> ABOUT THIS EXERCISE
Wherever a line in the records contains the word "Gallus", return that line.

> MATERIAL TO PROCESS
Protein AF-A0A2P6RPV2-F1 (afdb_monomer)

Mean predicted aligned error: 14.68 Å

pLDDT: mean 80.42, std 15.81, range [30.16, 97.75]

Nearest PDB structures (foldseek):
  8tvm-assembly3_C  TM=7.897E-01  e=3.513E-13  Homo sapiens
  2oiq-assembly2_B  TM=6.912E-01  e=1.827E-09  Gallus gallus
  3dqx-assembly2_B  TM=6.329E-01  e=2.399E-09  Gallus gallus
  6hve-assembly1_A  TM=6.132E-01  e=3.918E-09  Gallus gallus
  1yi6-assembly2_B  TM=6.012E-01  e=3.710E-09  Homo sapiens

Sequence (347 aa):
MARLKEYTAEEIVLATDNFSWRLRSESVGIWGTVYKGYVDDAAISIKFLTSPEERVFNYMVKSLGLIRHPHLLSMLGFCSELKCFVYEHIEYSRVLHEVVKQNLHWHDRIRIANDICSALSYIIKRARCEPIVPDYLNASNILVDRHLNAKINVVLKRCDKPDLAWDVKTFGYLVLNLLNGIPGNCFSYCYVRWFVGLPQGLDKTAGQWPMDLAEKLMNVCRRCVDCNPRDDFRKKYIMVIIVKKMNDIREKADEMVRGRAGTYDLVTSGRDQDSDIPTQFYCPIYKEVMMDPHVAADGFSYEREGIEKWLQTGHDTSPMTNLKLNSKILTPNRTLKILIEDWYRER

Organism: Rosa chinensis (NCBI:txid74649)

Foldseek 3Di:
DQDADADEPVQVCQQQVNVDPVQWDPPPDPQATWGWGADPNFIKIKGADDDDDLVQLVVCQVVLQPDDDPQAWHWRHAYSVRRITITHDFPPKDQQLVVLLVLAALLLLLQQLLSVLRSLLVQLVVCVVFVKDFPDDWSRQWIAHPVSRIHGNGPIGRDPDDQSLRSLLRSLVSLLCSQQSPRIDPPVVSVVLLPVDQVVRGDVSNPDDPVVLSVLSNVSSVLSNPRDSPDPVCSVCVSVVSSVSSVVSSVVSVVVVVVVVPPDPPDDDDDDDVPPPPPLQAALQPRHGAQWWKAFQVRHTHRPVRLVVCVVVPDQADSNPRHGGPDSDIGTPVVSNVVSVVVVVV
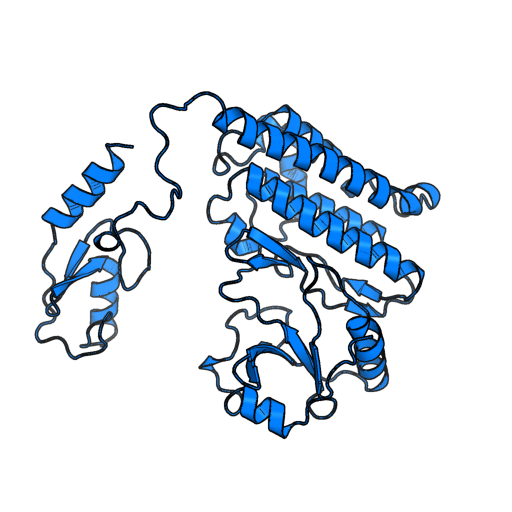D

Solvent-accessible surface area (backbone atoms only — not comparable to full-atom values): 19659 Å² total; per-residue (Å²): 128,86,74,63,46,79,44,54,60,65,58,53,34,60,24,24,62,72,67,33,74,89,34,41,57,85,69,82,64,98,68,56,58,39,31,45,28,44,57,95,87,40,61,29,30,39,37,40,55,85,85,67,55,68,70,57,48,56,50,48,54,60,57,50,52,69,53,81,52,95,23,37,65,44,57,52,27,34,23,83,84,67,42,29,40,30,26,66,52,68,72,83,46,40,37,40,31,61,53,42,71,66,51,49,43,50,64,56,47,45,50,30,48,36,32,48,45,54,37,50,47,54,45,58,61,43,32,76,80,44,50,45,37,65,69,67,82,49,41,75,36,24,37,26,36,86,86,55,52,32,25,38,53,67,59,65,34,84,34,99,77,69,64,65,48,56,58,42,24,45,50,16,52,49,50,49,25,59,49,39,50,49,64,50,88,54,67,76,62,50,64,62,48,66,74,66,41,72,84,76,40,48,29,74,63,22,50,88,69,56,63,71,55,54,51,54,51,50,55,48,24,50,57,23,58,68,47,58,86,82,45,70,74,54,66,75,46,46,56,61,54,48,46,52,52,41,48,58,49,39,52,52,50,53,48,57,58,54,57,66,69,72,80,51,96,85,80,77,86,78,81,70,93,86,70,73,69,60,73,87,44,41,12,76,84,78,73,41,74,41,84,51,30,22,28,42,62,82,72,50,59,26,29,44,70,57,52,53,50,46,47,69,76,68,49,59,50,35,92,85,76,70,44,75,43,90,44,90,66,72,44,78,33,62,68,62,38,50,54,50,54,50,58,64,70,80,108

Radius of gyration: 24.05 Å; Cα contacts (8 Å, |Δi|>4): 491; chains: 1; bounding box: 49×74×63 Å

Structure (mmCIF, N/CA/C/O backbone):
data_AF-A0A2P6RPV2-F1
#
_entry.id   AF-A0A2P6RPV2-F1
#
loop_
_atom_site.group_PDB
_atom_site.id
_atom_site.type_symbol
_atom_site.label_atom_id
_atom_site.label_alt_id
_atom_site.label_comp_id
_atom_site.label_asym_id
_atom_site.label_entity_id
_atom_site.label_seq_id
_atom_site.pdbx_PDB_ins_code
_atom_site.Cartn_x
_atom_site.Cartn_y
_atom_site.Cartn_z
_atom_site.occupancy
_atom_site.B_iso_or_equiv
_atom_site.auth_seq_id
_atom_site.auth_comp_id
_atom_site.auth_asym_id
_atom_site.auth_atom_id
_atom_site.pdbx_PDB_model_num
ATOM 1 N N . MET A 1 1 ? -22.044 11.721 5.070 1.00 46.56 1 MET A N 1
ATOM 2 C CA . MET A 1 1 ? -20.700 11.211 5.427 1.00 46.56 1 MET A CA 1
ATOM 3 C C . MET A 1 1 ? -20.877 9.804 5.966 1.00 46.56 1 MET A C 1
ATOM 5 O O . MET A 1 1 ? -21.734 9.632 6.821 1.00 46.56 1 MET A O 1
ATOM 9 N N . ALA A 1 2 ? -20.154 8.806 5.453 1.00 54.94 2 ALA A N 1
ATOM 10 C CA . ALA A 1 2 ? -20.240 7.451 5.999 1.00 54.94 2 ALA A CA 1
ATOM 11 C C . ALA A 1 2 ? -19.678 7.457 7.429 1.00 54.94 2 ALA A C 1
ATOM 13 O O . ALA A 1 2 ? -18.513 7.798 7.637 1.00 54.94 2 ALA A O 1
ATOM 14 N N . ARG A 1 3 ? -20.532 7.162 8.410 1.00 77.56 3 ARG A N 1
ATOM 15 C CA . ARG A 1 3 ? -20.174 7.080 9.828 1.00 77.56 3 ARG A CA 1
ATOM 16 C C . ARG A 1 3 ? -19.352 5.805 10.040 1.00 77.56 3 ARG A C 1
ATOM 18 O O . ARG A 1 3 ? -19.747 4.755 9.545 1.00 77.56 3 ARG A O 1
ATOM 25 N N . LEU A 1 4 ? -18.219 5.897 10.741 1.00 90.75 4 LEU A N 1
ATOM 26 C CA . LEU A 1 4 ? -17.492 4.706 11.191 1.00 90.75 4 LEU A CA 1
ATOM 27 C C . LEU A 1 4 ? -18.408 3.855 12.078 1.00 90.75 4 LEU A C 1
ATOM 29 O O . LEU A 1 4 ? -19.109 4.411 12.929 1.00 90.75 4 LEU A O 1
ATOM 33 N N . LYS A 1 5 ? -18.380 2.531 11.903 1.00 94.25 5 LYS A N 1
ATOM 34 C CA . LYS A 1 5 ? -19.063 1.605 12.816 1.00 94.25 5 LYS A CA 1
ATOM 35 C C . LYS A 1 5 ? -18.219 1.429 14.081 1.00 94.25 5 LYS A C 1
ATOM 37 O O . LYS A 1 5 ? -17.023 1.154 13.994 1.00 94.25 5 LYS A O 1
ATOM 42 N N . GLU A 1 6 ? -18.836 1.606 15.242 1.00 96.38 6 GLU A N 1
ATOM 43 C CA . GLU A 1 6 ? -18.266 1.150 16.508 1.00 96.38 6 GLU A CA 1
ATOM 44 C C . GLU A 1 6 ? -18.746 -0.283 16.730 1.00 96.38 6 GLU A C 1
ATOM 46 O O . GLU A 1 6 ? -19.950 -0.531 16.759 1.00 96.38 6 GLU A O 1
ATOM 51 N N . TYR A 1 7 ? -17.799 -1.213 16.779 1.00 96.69 7 TYR A N 1
ATOM 52 C CA . TYR A 1 7 ? -18.032 -2.631 17.007 1.00 96.69 7 TYR A CA 1
ATOM 53 C C . TYR A 1 7 ? -17.906 -2.933 18.496 1.00 96.69 7 TYR A C 1
ATOM 55 O O . TYR A 1 7 ? -16.994 -2.434 19.167 1.00 96.69 7 TYR A O 1
ATOM 63 N N . THR A 1 8 ? -18.787 -3.792 18.987 1.00 97.12 8 THR A N 1
ATOM 64 C CA . THR A 1 8 ? -18.689 -4.371 20.331 1.00 97.12 8 THR A CA 1
ATOM 65 C C . THR A 1 8 ? -17.530 -5.364 20.415 1.00 97.12 8 THR A C 1
ATOM 67 O O . THR A 1 8 ? -17.082 -5.909 19.398 1.00 97.12 8 THR A O 1
ATOM 70 N N . ALA A 1 9 ? -17.039 -5.631 21.627 1.00 96.88 9 ALA A N 1
ATOM 71 C CA . ALA A 1 9 ? -16.050 -6.689 21.834 1.00 96.88 9 ALA A CA 1
ATOM 72 C C . ALA A 1 9 ? -16.547 -8.053 21.315 1.00 96.88 9 ALA A C 1
ATOM 74 O O . ALA A 1 9 ? -15.785 -8.781 20.679 1.00 96.88 9 ALA A O 1
ATOM 75 N N . GLU A 1 10 ? -17.828 -8.366 21.526 1.00 96.69 10 GLU A N 1
ATOM 76 C CA . GLU A 1 10 ? -18.461 -9.614 21.081 1.00 96.69 10 GLU A CA 1
ATOM 77 C C . GLU A 1 10 ? -18.441 -9.764 19.556 1.00 96.69 10 GLU A C 1
ATOM 79 O O . GLU A 1 10 ? -18.038 -10.811 19.052 1.00 96.69 10 GLU A O 1
ATOM 84 N N . GLU A 1 11 ? -18.782 -8.710 18.806 1.00 96.62 11 GLU A N 1
ATOM 85 C CA . GLU A 1 11 ? -18.710 -8.730 17.338 1.00 96.62 11 GLU A CA 1
ATOM 86 C C . GLU A 1 11 ? -17.285 -9.002 16.840 1.00 96.62 11 GLU A C 1
ATOM 88 O O . GLU A 1 11 ? -17.098 -9.756 15.887 1.00 96.62 11 GLU A O 1
ATOM 93 N N . ILE A 1 12 ? -16.268 -8.419 17.481 1.00 96.88 12 ILE A N 1
ATOM 94 C CA . ILE A 1 12 ? -14.863 -8.637 17.106 1.00 96.88 12 ILE A CA 1
ATOM 95 C C . ILE A 1 12 ? -14.412 -10.067 17.437 1.00 96.88 12 ILE A C 1
ATOM 97 O O . ILE A 1 12 ? -13.704 -10.688 16.639 1.00 96.88 12 ILE A O 1
ATOM 101 N N . VAL A 1 13 ? -14.819 -10.605 18.589 1.00 95.75 13 VAL A N 1
ATOM 102 C CA . VAL A 1 13 ? -14.531 -11.993 18.989 1.00 95.75 13 VAL A CA 1
ATOM 103 C C . VAL A 1 13 ? -15.163 -12.972 17.999 1.00 95.75 13 VAL A C 1
ATOM 105 O O . VAL A 1 13 ? -14.477 -13.873 17.519 1.00 95.75 13 VAL A O 1
ATOM 108 N N . LEU A 1 14 ? -16.431 -12.765 17.636 1.00 96.00 14 LEU A N 1
ATOM 109 C CA . LEU A 1 14 ? -17.131 -13.589 16.648 1.00 96.00 14 LEU A CA 1
ATOM 110 C C . LEU A 1 14 ? -16.481 -13.484 15.265 1.00 96.00 14 LEU A C 1
ATOM 112 O O . LEU A 1 14 ? -16.181 -14.505 14.649 1.00 96.00 14 LEU A O 1
ATOM 116 N N . ALA A 1 15 ? -16.185 -12.265 14.807 1.00 95.50 15 ALA A N 1
ATOM 117 C CA . ALA A 1 15 ? -15.578 -12.039 13.497 1.00 95.50 15 ALA A CA 1
ATOM 118 C C . ALA A 1 15 ? -14.204 -12.706 13.347 1.00 95.50 15 ALA A C 1
ATOM 120 O O . ALA A 1 15 ? -13.806 -13.043 12.234 1.00 95.50 15 ALA A O 1
ATOM 121 N N . THR A 1 16 ? -13.473 -12.875 14.450 1.00 93.88 16 THR A N 1
ATOM 122 C CA . THR A 1 16 ? -12.130 -13.476 14.481 1.00 93.88 16 THR A CA 1
ATOM 123 C C . THR A 1 16 ? -12.122 -14.946 14.892 1.00 93.88 16 THR A C 1
ATOM 125 O O . THR A 1 16 ? -11.040 -15.481 15.141 1.00 93.88 16 THR A O 1
ATOM 128 N N . ASP A 1 17 ? -13.288 -15.599 14.976 1.00 93.81 17 ASP A N 1
ATOM 129 C CA . ASP A 1 17 ? -13.414 -16.985 15.450 1.00 93.81 17 ASP A CA 1
ATOM 130 C C . ASP A 1 17 ? -12.676 -17.189 16.787 1.00 93.81 17 ASP A C 1
ATOM 132 O O . ASP A 1 17 ? -11.757 -17.998 16.917 1.00 93.81 17 ASP A O 1
ATOM 136 N N . ASN A 1 18 ? -13.008 -16.344 17.769 1.00 92.62 18 ASN A N 1
ATOM 137 C CA . ASN A 1 18 ? -12.364 -16.305 19.082 1.00 92.62 18 ASN A CA 1
ATOM 138 C C . ASN A 1 18 ? -10.834 -16.120 19.007 1.00 92.62 18 ASN A C 1
ATOM 140 O O . ASN A 1 18 ? -10.066 -16.835 19.655 1.00 92.62 18 ASN A O 1
ATOM 144 N N . PHE A 1 19 ? -10.390 -15.156 18.192 1.00 90.75 19 PHE A N 1
ATOM 145 C CA . PHE A 1 19 ? -8.973 -14.873 17.932 1.00 90.75 19 PHE A CA 1
ATOM 146 C C . PHE A 1 19 ? -8.186 -16.095 17.442 1.00 90.75 19 PHE A C 1
ATOM 148 O O . PHE A 1 19 ? -7.025 -16.298 17.816 1.00 90.75 19 PHE A O 1
ATOM 155 N N . SER A 1 20 ? -8.813 -16.905 16.588 1.00 89.38 20 SER A N 1
ATOM 156 C CA . SER A 1 20 ? -8.201 -18.088 15.995 1.00 89.38 20 SER A CA 1
ATOM 157 C C . SER A 1 20 ? -6.849 -17.752 15.369 1.00 89.38 20 SER A C 1
ATOM 159 O O . SER A 1 20 ? -6.719 -16.845 14.541 1.00 89.38 20 SER A O 1
ATOM 161 N N . TRP A 1 21 ? -5.819 -18.521 15.728 1.00 84.31 21 TRP A N 1
ATOM 162 C CA . TRP A 1 21 ? -4.469 -18.341 15.190 1.00 84.31 21 TRP A CA 1
ATOM 163 C C . TRP A 1 21 ? -4.432 -18.463 13.659 1.00 84.31 21 TRP A C 1
ATOM 165 O O . TRP A 1 21 ? -3.583 -17.846 13.025 1.00 84.31 21 TRP A O 1
ATOM 175 N N . ARG A 1 22 ? -5.384 -19.196 13.061 1.00 85.44 22 ARG A N 1
ATOM 176 C CA . ARG A 1 22 ? -5.530 -19.373 11.605 1.00 85.44 22 ARG A CA 1
ATOM 177 C C . ARG A 1 22 ? -5.910 -18.088 10.877 1.00 85.44 22 ARG A C 1
ATOM 179 O O . ARG A 1 22 ? -5.676 -17.965 9.681 1.00 85.44 22 ARG A O 1
ATOM 186 N N . LEU A 1 23 ? -6.543 -17.161 11.590 1.00 83.12 23 LEU A N 1
ATOM 187 C CA . LEU A 1 23 ? -6.948 -15.861 11.072 1.00 83.12 23 LEU A CA 1
ATOM 188 C C . LEU A 1 23 ? -5.931 -14.769 11.410 1.00 83.12 23 LEU A C 1
ATOM 190 O O . LEU A 1 23 ? -6.067 -13.635 10.954 1.00 83.12 23 LEU A O 1
ATOM 194 N N . ARG A 1 24 ? -4.895 -15.084 12.191 1.00 82.81 24 ARG A N 1
ATOM 195 C CA . ARG A 1 24 ? -3.819 -14.151 12.503 1.00 82.81 24 ARG A CA 1
ATOM 196 C C . ARG A 1 24 ? -2.898 -14.006 11.296 1.00 82.81 24 ARG A C 1
ATOM 198 O O . ARG A 1 24 ? -2.440 -14.996 10.739 1.00 82.81 24 ARG A O 1
ATOM 205 N N . SER A 1 25 ? -2.582 -12.770 10.922 1.00 71.62 25 SER A N 1
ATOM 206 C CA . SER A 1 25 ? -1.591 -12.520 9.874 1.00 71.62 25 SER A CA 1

> WRITTEN SOLUTION
  2oiq-assembly2_B  TM=6.912E-01  e=1.827E-09  Gallus gallus
  3dqx-assembly2_B  TM=6.329E-01  e=2.399E-09  Gallus gallus
  6hve-assembly1_A  TM=6.132E-01  e=3.918E-09  Gallus gallus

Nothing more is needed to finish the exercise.